Infrastructure Has Always Cost Money
Before AWS, the cost of standing up a single server was prohibitive for individuals. AWS converted that capital barrier into hourly billing. You can criticize this as corporate dependency, but the capital barrier that existed before that dependency does not disappear.
Infrastructure has always had costs, always distributed unevenly by region. Beyond certain geographic boundaries, infrastructure costs spike dramatically. LLMs carry a subscription fee, but summing the information access costs, learning costs, and troubleshooting costs for non-English-speaking developers, total cost may actually be lower.
The structure converts uneven implicit costs into uniform explicit costs.
The Form of Freedom Is Changing
The free software movement succeeded in securing the legal freedom of software. But equalizing the social conditions required to exercise that freedom was never part of the agenda. The result is open source creating stratification without ownership. No one owns the code, but the people who can practically leverage it are structurally a specific stratum.
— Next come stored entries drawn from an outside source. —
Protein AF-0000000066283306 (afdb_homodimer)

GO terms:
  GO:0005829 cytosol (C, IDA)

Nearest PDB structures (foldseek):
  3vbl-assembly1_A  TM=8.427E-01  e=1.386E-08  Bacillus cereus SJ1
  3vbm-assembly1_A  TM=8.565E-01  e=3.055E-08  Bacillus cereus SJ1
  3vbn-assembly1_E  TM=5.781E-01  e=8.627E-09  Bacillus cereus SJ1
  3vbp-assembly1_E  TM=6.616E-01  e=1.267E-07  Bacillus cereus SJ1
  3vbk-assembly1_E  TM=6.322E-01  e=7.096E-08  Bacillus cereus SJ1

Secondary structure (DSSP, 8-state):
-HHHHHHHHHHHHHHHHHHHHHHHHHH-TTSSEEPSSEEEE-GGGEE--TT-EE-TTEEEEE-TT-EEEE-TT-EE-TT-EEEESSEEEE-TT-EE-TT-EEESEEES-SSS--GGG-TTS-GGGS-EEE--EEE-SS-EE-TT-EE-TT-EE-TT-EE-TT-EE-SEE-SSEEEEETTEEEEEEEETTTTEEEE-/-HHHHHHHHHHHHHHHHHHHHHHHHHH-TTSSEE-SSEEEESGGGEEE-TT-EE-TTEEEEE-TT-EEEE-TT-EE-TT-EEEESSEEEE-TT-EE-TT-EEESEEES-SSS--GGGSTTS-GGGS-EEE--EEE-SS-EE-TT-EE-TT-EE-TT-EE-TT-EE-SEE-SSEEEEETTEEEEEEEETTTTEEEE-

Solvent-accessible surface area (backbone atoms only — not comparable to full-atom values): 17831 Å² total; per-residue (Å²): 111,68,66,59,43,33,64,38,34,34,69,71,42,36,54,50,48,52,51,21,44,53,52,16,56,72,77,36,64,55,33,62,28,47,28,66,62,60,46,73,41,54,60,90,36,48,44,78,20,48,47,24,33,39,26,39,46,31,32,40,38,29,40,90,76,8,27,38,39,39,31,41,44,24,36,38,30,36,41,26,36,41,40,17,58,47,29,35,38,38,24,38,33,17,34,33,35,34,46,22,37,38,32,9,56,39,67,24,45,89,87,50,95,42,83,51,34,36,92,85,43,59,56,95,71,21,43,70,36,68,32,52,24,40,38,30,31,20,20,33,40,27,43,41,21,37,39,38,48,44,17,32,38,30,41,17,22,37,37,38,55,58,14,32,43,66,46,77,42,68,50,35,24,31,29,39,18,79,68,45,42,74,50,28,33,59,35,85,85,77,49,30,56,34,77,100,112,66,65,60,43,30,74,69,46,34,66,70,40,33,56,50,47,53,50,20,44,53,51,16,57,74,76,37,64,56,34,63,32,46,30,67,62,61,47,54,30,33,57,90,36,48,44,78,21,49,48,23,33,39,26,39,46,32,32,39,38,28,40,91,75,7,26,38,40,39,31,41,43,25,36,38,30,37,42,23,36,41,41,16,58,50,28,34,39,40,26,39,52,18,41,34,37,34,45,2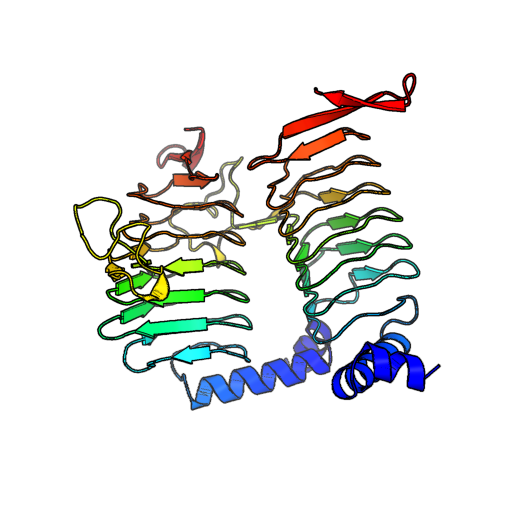3,36,38,32,8,53,39,69,22,46,68,85,48,76,37,82,50,36,35,48,87,39,38,34,91,72,22,44,72,40,67,33,51,24,40,38,30,34,46,22,38,39,27,43,42,21,35,40,37,50,46,17,33,38,29,41,44,21,35,36,36,58,54,12,31,43,69,46,78,41,66,51,39,25,33,29,38,37,62,66,44,39,75,52,27,35,61,35,82,86,79,68,40,78,36,78,103

Structure (mmCIF, N/CA/C/O backbone):
data_AF-0000000066283306-model_v1
#
loop_
_entity.id
_entity.type
_entity.pdbx_description
1 polymer 'Putative lipopolysaccharide biosynthesis O-acetyl transferase WbbJ'
#
loop_
_atom_site.group_PDB
_atom_site.id
_atom_site.type_symbol
_atom_site.label_atom_id
_atom_site.label_alt_id
_atom_site.label_comp_id
_atom_site.label_asym_id
_atom_site.label_entity_id
_atom_site.label_seq_id
_atom_site.pdbx_PDB_ins_code
_atom_site.Cartn_x
_atom_site.Cartn_y
_atom_site.Cartn_z
_atom_site.occupancy
_atom_site.B_iso_or_equiv
_atom_site.auth_seq_id
_atom_site.auth_comp_id
_atom_site.auth_asym_id
_atom_site.auth_atom_id
_atom_site.pdbx_PDB_model_num
ATOM 1 N N . MET A 1 1 ? -15.234 -0.418 26.719 1 56.66 1 MET A N 1
ATOM 2 C CA . MET A 1 1 ? -14.734 -0.988 25.469 1 56.66 1 MET A CA 1
ATOM 3 C C . MET A 1 1 ? -15.398 -0.326 24.266 1 56.66 1 MET A C 1
ATOM 5 O O . MET A 1 1 ? -14.711 0.169 23.375 1 56.66 1 MET A O 1
ATOM 9 N N . ILE A 1 2 ? -16.719 -0.134 24.375 1 56.75 2 ILE A N 1
ATOM 10 C CA . ILE A 1 2 ? -17.516 0.427 23.297 1 56.75 2 ILE A CA 1
ATOM 11 C C . ILE A 1 2 ? -17.156 1.897 23.094 1 56.75 2 ILE A C 1
ATOM 13 O O . ILE A 1 2 ? -16.938 2.344 21.969 1 56.75 2 ILE A O 1
ATOM 17 N N . LEU A 1 3 ? -17.094 2.674 24.188 1 56.94 3 LEU A N 1
ATOM 18 C CA . LEU A 1 3 ? -16.797 4.102 24.109 1 56.94 3 LEU A CA 1
ATOM 19 C C . LEU A 1 3 ? -15.414 4.336 23.516 1 56.94 3 LEU A C 1
ATOM 21 O O . LEU A 1 3 ? -15.203 5.297 22.781 1 56.94 3 LEU A O 1
ATOM 25 N N . LYS A 1 4 ? -14.484 3.504 23.859 1 63.28 4 LYS A N 1
ATOM 26 C CA . LYS A 1 4 ? -13.125 3.623 23.344 1 63.28 4 LYS A CA 1
ATOM 27 C C . LYS A 1 4 ? -13.094 3.391 21.828 1 63.28 4 LYS A C 1
ATOM 29 O O . LYS A 1 4 ? -12.383 4.086 21.109 1 63.28 4 LYS A O 1
ATOM 34 N N . LEU A 1 5 ? -13.875 2.447 21.359 1 67.31 5 LEU A N 1
ATOM 35 C CA . LEU A 1 5 ? -13.969 2.15 19.922 1 67.31 5 LEU A CA 1
ATOM 36 C C . LEU A 1 5 ? -14.656 3.289 19.188 1 67.31 5 LEU A C 1
ATOM 38 O O . LEU A 1 5 ? -14.258 3.629 18.062 1 67.31 5 LEU A O 1
ATOM 42 N N . ALA A 1 6 ? -15.625 3.922 19.828 1 64.69 6 ALA A N 1
ATOM 43 C CA . ALA A 1 6 ? -16.328 5.051 19.219 1 64.69 6 ALA A CA 1
ATOM 44 C C . ALA A 1 6 ? -15.414 6.262 19.094 1 64.69 6 ALA A C 1
ATOM 46 O O . ALA A 1 6 ? -15.492 7.004 18.109 1 64.69 6 ALA A O 1
ATOM 47 N N . LYS A 1 7 ? -14.633 6.484 20.109 1 64.56 7 LYS A N 1
ATOM 48 C CA . LYS A 1 7 ? -13.68 7.586 20.062 1 64.56 7 LYS A CA 1
ATOM 49 C C . LYS A 1 7 ? -12.625 7.355 18.984 1 64.56 7 LYS A C 1
ATOM 51 O O . LYS A 1 7 ? -12.211 8.297 18.297 1 64.56 7 LYS A O 1
ATOM 56 N N . ARG A 1 8 ? -12.297 6.09 18.828 1 69.44 8 ARG A N 1
ATOM 57 C CA . ARG A 1 8 ? -11.234 5.719 17.906 1 69.44 8 ARG A CA 1
ATOM 58 C C . ARG A 1 8 ? -11.727 5.754 16.453 1 69.44 8 ARG A C 1
ATOM 60 O O . ARG A 1 8 ? -11.031 6.25 15.57 1 69.44 8 ARG A O 1
ATOM 67 N N . TYR A 1 9 ? -12.969 5.273 16.188 1 75.56 9 TYR A N 1
ATOM 68 C CA . TYR A 1 9 ? -13.438 5.055 14.828 1 75.56 9 TYR A CA 1
ATOM 69 C C . TYR A 1 9 ? -14.469 6.098 14.43 1 75.56 9 TYR A C 1
ATOM 71 O O . TYR A 1 9 ? -14.789 6.25 13.25 1 75.56 9 TYR A O 1
ATOM 79 N N . GLY A 1 10 ? -14.891 6.863 15.297 1 71.25 10 GLY A N 1
ATOM 80 C CA . GLY A 1 10 ? -16.078 7.668 15.055 1 71.25 10 GLY A CA 1
ATOM 81 C C . GLY A 1 10 ? -17.344 6.848 14.992 1 71.25 10 GLY A C 1
ATOM 82 O O . GLY A 1 10 ? -17.297 5.613 14.945 1 71.25 10 GLY A O 1
ATOM 83 N N . LEU A 1 11 ? -18.5 7.414 15.031 1 75.06 11 LEU A N 1
ATOM 84 C CA . LEU A 1 11 ? -19.781 6.715 15.062 1 75.06 11 LEU A CA 1
ATOM 85 C C . LEU A 1 11 ? -19.953 5.844 13.82 1 75.06 11 LEU A C 1
ATOM 87 O O . LEU A 1 11 ? -20.297 4.664 13.93 1 75.06 11 LEU A O 1
ATOM 91 N N . CYS A 1 12 ? -19.688 6.398 12.664 1 77.19 12 CYS A N 1
ATOM 92 C CA . CYS A 1 12 ? -19.828 5.637 11.422 1 77.19 12 CYS A CA 1
ATOM 93 C C . CYS A 1 12 ? -18.844 4.469 11.391 1 77.19 12 CYS A C 1
ATOM 95 O O . CYS A 1 12 ? -19.203 3.367 10.969 1 77.19 12 CYS A O 1
ATOM 97 N N . GLY A 1 13 ? -17.688 4.711 11.891 1 82.38 13 GLY A N 1
ATOM 98 C CA . GLY A 1 13 ? -16.688 3.658 11.953 1 82.38 13 GLY A CA 1
ATOM 99 C C . GLY A 1 13 ? -17.062 2.531 12.898 1 82.38 13 GLY A C 1
ATOM 100 O O . GLY A 1 13 ? -16.797 1.361 12.609 1 82.38 13 GLY A O 1
ATOM 101 N N . PHE A 1 14 ? -17.688 2.918 13.898 1 86.44 14 PHE A N 1
ATOM 102 C CA . PHE A 1 14 ? -18.109 1.923 14.883 1 86.44 14 PHE A CA 1
ATOM 103 C C . PHE A 1 14 ? -19.188 1.02 14.312 1 86.44 14 PHE A C 1
ATOM 105 O O . PHE A 1 14 ? -19.156 -0.199 14.492 1 86.44 14 PHE A O 1
ATOM 112 N N . ILE A 1 15 ? -20.141 1.572 13.688 1 88.06 15 ILE A N 1
ATOM 113 C CA . ILE A 1 15 ? -21.234 0.807 13.094 1 88.06 15 ILE A CA 1
ATOM 114 C C . ILE A 1 15 ? -20.688 -0.165 12.055 1 88.06 15 ILE A C 1
ATOM 116 O O . ILE A 1 15 ? -21.094 -1.326 12 1 88.06 15 ILE A O 1
ATOM 120 N N . ARG A 1 16 ? -19.766 0.271 11.289 1 90.5 16 ARG A N 1
ATOM 121 C CA . ARG A 1 16 ? -19.109 -0.579 10.297 1 90.5 16 ARG A CA 1
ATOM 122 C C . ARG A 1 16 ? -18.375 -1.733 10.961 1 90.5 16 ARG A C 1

LLMs partially dissolve that stratification. They lower entry barriers, reduce language barriers, and convert hidden costs into explicit ones. They change the form of capability without eliminating capability itself.
The tradeoffs are real. LLM freedom exists only while the subscription is maintained, and pricing authority rests entirely externally. As monopoly strengthens, this structure becomes more fragile.
But at this point in time, if a freelance developer in Ulsan, Korea can discuss system architecture without parsing English documentation, that is also a form of freedom. Practically exercisable freedom is sometimes more meaningful than freedom as legal right.